- - Thursday, March 21, 2019

ANALYSIS/OPINION:

There must be something in the pea soup. The World Happiness Report, a survey based on Gallup polling data across some 156 countries, has determined that Finland is the world’s happiest country.

Finland is in a familiar Nordic neighborhood. Denmark ranked second happiest, Norway third, Iceland fourth and Sweden seventh. The Netherlands, New Zealand, Canada and Austria rounded out the top ten. This was the second year in a row that Finland topped the chart.

The United States did not fare particularly well, coming in at its lowest ranking since the survey began. We’re now the 19th happiest people in the world, between Belgium and the Czech Republic. “The years since 2010 have not been good ones for happiness and well-being among Americans,” the survey’s authors write. “Even as the United States economy improved after the end of the Great Recession in 2009, happiness among adults did not rebound to the higher levels of the 1990s, continuing a slow decline ongoing since at least 2000.”

On the other hand, the United States ranks as much happier than the nations at the bottom of the list: Yemen, in the midst of a brutal civil war; Malawi (poor), Syria (still trying to recover from an brutal civil war, too; Botswana (poor), and Haiti (poorest country in the western Hemisphere) are all home to the world’s unhappiest people.

The survey’s authors attribute scourges like obesity and substance abuse as causes of Americans’ dearth of happiness. Social media is a scourge as well, with Americans spending more time tethered to their phones and less time actually talking to and dealing with each other. Texting is no substitute for talk. Though this strikes us as odd, given that the chipper Scandinavians tweet as much as the rest of us. What’s clear is that, while affluence is happy-making, there is no straight line connection. Italians are wealthy, for example, but not happy. Italians have great food, beautiful cities, fabulous weather, and thousands of years of rich cultural traditions. But complaining is a human right, too.
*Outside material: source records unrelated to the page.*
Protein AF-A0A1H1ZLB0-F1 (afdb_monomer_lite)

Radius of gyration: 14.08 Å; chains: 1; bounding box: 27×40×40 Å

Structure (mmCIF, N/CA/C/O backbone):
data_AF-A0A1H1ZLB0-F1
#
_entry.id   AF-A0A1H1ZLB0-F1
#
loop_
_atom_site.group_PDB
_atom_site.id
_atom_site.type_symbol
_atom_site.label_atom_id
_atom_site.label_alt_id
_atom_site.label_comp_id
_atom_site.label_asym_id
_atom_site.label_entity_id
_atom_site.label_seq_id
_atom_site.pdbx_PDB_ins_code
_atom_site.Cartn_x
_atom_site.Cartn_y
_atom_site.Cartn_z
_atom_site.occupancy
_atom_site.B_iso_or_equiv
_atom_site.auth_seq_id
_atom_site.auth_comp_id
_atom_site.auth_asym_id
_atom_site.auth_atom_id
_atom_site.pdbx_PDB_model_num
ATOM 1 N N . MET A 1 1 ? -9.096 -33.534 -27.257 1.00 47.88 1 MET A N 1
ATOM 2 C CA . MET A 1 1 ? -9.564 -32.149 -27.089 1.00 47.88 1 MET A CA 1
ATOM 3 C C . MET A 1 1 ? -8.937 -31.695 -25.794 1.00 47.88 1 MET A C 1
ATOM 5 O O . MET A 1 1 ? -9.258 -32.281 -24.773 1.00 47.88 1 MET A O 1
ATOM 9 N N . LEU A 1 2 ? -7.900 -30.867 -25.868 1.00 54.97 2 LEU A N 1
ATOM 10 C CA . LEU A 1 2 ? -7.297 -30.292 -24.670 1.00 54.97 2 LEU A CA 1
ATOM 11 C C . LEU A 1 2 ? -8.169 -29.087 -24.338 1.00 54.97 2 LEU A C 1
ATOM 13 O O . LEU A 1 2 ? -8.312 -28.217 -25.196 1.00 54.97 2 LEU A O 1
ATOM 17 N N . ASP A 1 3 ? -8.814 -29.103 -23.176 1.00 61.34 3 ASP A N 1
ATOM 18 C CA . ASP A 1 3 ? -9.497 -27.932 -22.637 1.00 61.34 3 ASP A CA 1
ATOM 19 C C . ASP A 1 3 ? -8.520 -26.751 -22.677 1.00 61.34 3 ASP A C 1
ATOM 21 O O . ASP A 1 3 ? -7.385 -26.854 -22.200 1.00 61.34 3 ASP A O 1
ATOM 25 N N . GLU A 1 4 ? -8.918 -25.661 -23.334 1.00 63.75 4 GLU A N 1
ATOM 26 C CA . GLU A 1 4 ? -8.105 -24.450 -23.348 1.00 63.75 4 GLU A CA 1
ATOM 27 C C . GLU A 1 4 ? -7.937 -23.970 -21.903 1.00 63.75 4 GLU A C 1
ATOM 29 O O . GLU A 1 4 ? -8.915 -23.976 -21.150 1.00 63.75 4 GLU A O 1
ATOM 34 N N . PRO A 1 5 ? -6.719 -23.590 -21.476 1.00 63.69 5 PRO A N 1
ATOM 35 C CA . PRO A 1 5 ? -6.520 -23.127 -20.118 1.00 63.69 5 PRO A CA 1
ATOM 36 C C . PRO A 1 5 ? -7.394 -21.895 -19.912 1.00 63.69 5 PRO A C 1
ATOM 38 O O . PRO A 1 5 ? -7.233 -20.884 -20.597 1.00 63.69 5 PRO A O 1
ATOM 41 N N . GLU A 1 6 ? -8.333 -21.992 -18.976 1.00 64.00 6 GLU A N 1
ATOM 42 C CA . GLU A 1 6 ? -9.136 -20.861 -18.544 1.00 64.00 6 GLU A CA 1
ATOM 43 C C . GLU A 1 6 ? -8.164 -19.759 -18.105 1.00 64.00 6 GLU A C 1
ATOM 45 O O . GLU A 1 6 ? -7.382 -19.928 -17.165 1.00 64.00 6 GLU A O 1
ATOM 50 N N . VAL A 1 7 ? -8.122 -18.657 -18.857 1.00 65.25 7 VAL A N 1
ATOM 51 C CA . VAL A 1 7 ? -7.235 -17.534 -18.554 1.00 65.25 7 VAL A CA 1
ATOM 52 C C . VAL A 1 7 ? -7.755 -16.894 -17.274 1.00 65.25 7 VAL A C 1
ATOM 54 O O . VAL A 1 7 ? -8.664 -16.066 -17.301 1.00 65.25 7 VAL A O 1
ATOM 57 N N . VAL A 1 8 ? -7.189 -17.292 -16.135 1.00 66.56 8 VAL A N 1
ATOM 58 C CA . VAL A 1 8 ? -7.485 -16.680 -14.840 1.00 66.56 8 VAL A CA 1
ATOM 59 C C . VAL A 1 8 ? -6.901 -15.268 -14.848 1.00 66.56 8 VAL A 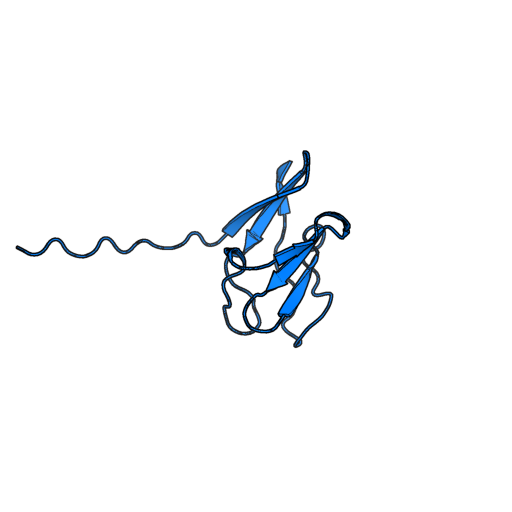C 1
ATOM 61 O O . VAL A 1 8 ? -5.719 -15.053 -14.569 1.00 66.56 8 VAL A O 1
ATOM 64 N N . LEU A 1 9 ? -7.730 -14.291 -15.214 1.00 75.00 9 LEU A N 1
ATOM 65 C CA . LEU A 1 9 ? -7.390 -12.880 -15.090 1.00 75.00 9 LEU A CA 1
ATOM 66 C C . LEU A 1 9 ? -7.328 -12.536 -13.601 1.00 75.00 9 LEU A C 1
ATOM 68 O O . LEU A 1 9 ? -8.312 -12.684 -12.876 1.00 75.00 9 LEU A O 1
ATOM 72 N N . ARG A 1 10 ? -6.162 -12.077 -13.137 1.00 80.06 10 ARG A N 1
ATOM 73 C CA . ARG A 1 10 ? -6.043 -11.535 -11.781 1.00 80.06 10 ARG A CA 1
ATOM 74 C C . ARG A 1 10 ? -6.921 -10.290 -11.647 1.00 80.06 10 ARG A C 1
ATOM 76 O O . ARG A 1 10 ? -6.981 -9.492 -12.587 1.00 80.06 10 ARG A O 1
ATOM 83 N N . PRO A 1 11 ? -7.562 -10.083 -10.486 1.00 92.00 11 PRO A N 1
ATOM 84 C CA . PRO A 1 11 ? -8.304 -8.860 -10.247 1.00 92.00 11 PRO A CA 1
ATOM 85 C C . PRO A 1 11 ? -7.350 -7.658 -10.233 1.00 92.00 11 PRO A C 1
ATOM 87 O O . PRO A 1 11 ? -6.184 -7.764 -9.846 1.00 92.00 11 PRO A O 1
ATOM 90 N N . ALA A 1 12 ? -7.855 -6.496 -10.651 1.00 95.62 12 ALA A N 1
ATOM 91 C CA . ALA A 1 12 ? -7.085 -5.251 -10.662 1.00 95.62 12 ALA A CA 1
ATOM 92 C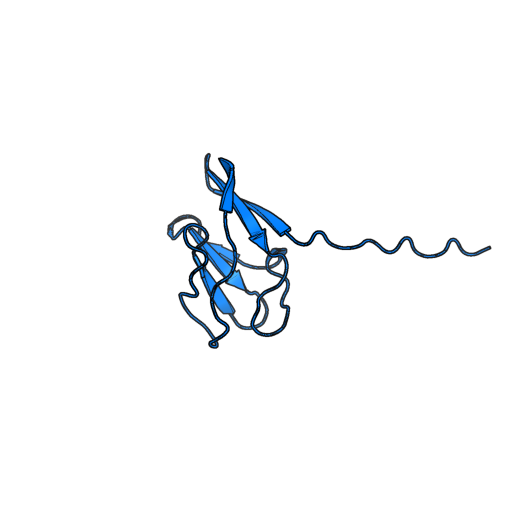 C . ALA A 1 12 ? -6.702 -4.775 -9.248 1.00 95.62 12 ALA A C 1
ATOM 94 O O . ALA A 1 12 ? -5.716 -4.055 -9.081 1.00 95.62 12 ALA A O 1
ATOM 95 N N . THR A 1 13 ? -7.476 -5.185 -8.242 1.00 98.06 13 THR A N 1
ATOM 96 C CA . THR A 1 13 ? -7.282 -4.872 -6.828 1.00 98.06 13 THR A CA 1
ATOM 97 C C . THR A 1 13 ? -7.446 -6.123 -5.965 1.00 98.06 13 THR A C 1
ATOM 99 O O . THR A 1 13 ? -8.022 -7.125 -6.392 1.00 98.06 13 THR A O 1
ATOM 102 N N . PHE A 1 14 ? -6.966 -6.054 -4.728 1.00 97.81 14 PHE A N 1
ATOM 103 C CA . PHE A 1 14 ? -7.177 -7.057 -3.688 1.00 97.81 14 PHE A CA 1
ATOM 104 C C . PHE A 1 14 ? -7.428 -6.373 -2.339 1.00 97.81 14 PHE A C 1
ATOM 106 O O . PHE A 1 14 ? -7.250 -5.160 -2.200 1.00 97.81 14 PHE A O 1
ATOM 113 N N . LEU A 1 15 ? -7.865 -7.149 -1.344 1.00 98.12 15 LEU A N 1
ATOM 114 C CA . LEU A 1 15 ? -8.184 -6.638 -0.012 1.00 98.12 15 LEU A CA 1
ATOM 115 C C . LEU A 1 15 ? -7.067 -6.944 0.988 1.00 98.12 15 LEU A C 1
ATOM 117 O O . LEU A 1 15 ? -6.583 -8.074 1.076 1.00 98.12 15 LEU A O 1
ATOM 121 N N . VAL A 1 16 ? -6.709 -5.944 1.789 1.00 98.44 16 VAL A N 1
ATOM 122 C CA . VAL A 1 16 ? -5.836 -6.075 2.958 1.00 98.44 16 VAL A CA 1
ATOM 123 C C . VAL A 1 16 ? -6.654 -5.782 4.209 1.00 98.44 16 VAL A C 1
ATOM 125 O O . VAL A 1 16 ? -7.230 -4.705 4.336 1.00 98.44 16 VAL A O 1
ATOM 128 N N . ARG A 1 17 ? -6.674 -6.721 5.158 1.00 98.06 17 ARG A N 1
ATOM 129 C CA . ARG A 1 17 ? -7.362 -6.562 6.445 1.00 98.06 17 ARG A CA 1
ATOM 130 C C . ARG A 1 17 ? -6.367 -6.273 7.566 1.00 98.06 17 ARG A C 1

However (there’s always a however), there are reasons to doubt some of the survey’s authoritative conclusions. For one, the survey doesn’t actually measure happiness, but the number of people who merely say they’re happy. “Taken all together,” the survey asks, “how would you say things are these days — would you say that you are very happy, pretty happy, or not too happy?” There may be pressure in Nordic countries to say you’re happy, and more pressure to grouse in Italy.

Curious as to why Denmark consistently ranks as one of the world’s happiest countries, Kaare Christensen, an epidemiology professor at the University of Southern Denmark, dug a little deeper. What the professor found was instructive and disturbing. The melancholy Danes are happy, it turns out, because they have low expectations. “When you’re down at the bottom like us, you hang on, you don’t expect much, and once in a while you win, and it’s that much better,” the professor says. “Year after year, [Danes] are pleasantly surprised to find that not everything is getting more rotten in the state of Denmark.”

Danes come top of such surveys because they’re asked at the beginning of the year what their expectations are, a Dane once told The Atlantic magazine, and “then they ask us at the end of the year whether those expectations were met. And because our expectations are so extremely low at the beginning of the year, they tend to get met more easily.”

The United States, by contrast, is a nation founded on optimism. The belief that tomorrow will be a better day than today is essentially something like a national religion. Such optimism is a good problem to have, even if it leaves some people disappointed. It’s what spurs Americans to sail the seas and explore the heavens, to found world-beating businesses, and to get up every morning and go for it. America may not win happiness surveys, but it strikes us as better to be hopeful and occasionally disappointed than pessimistic and be surprised every morning, as the melancholy Danes apparently are, to see that the sun is still there.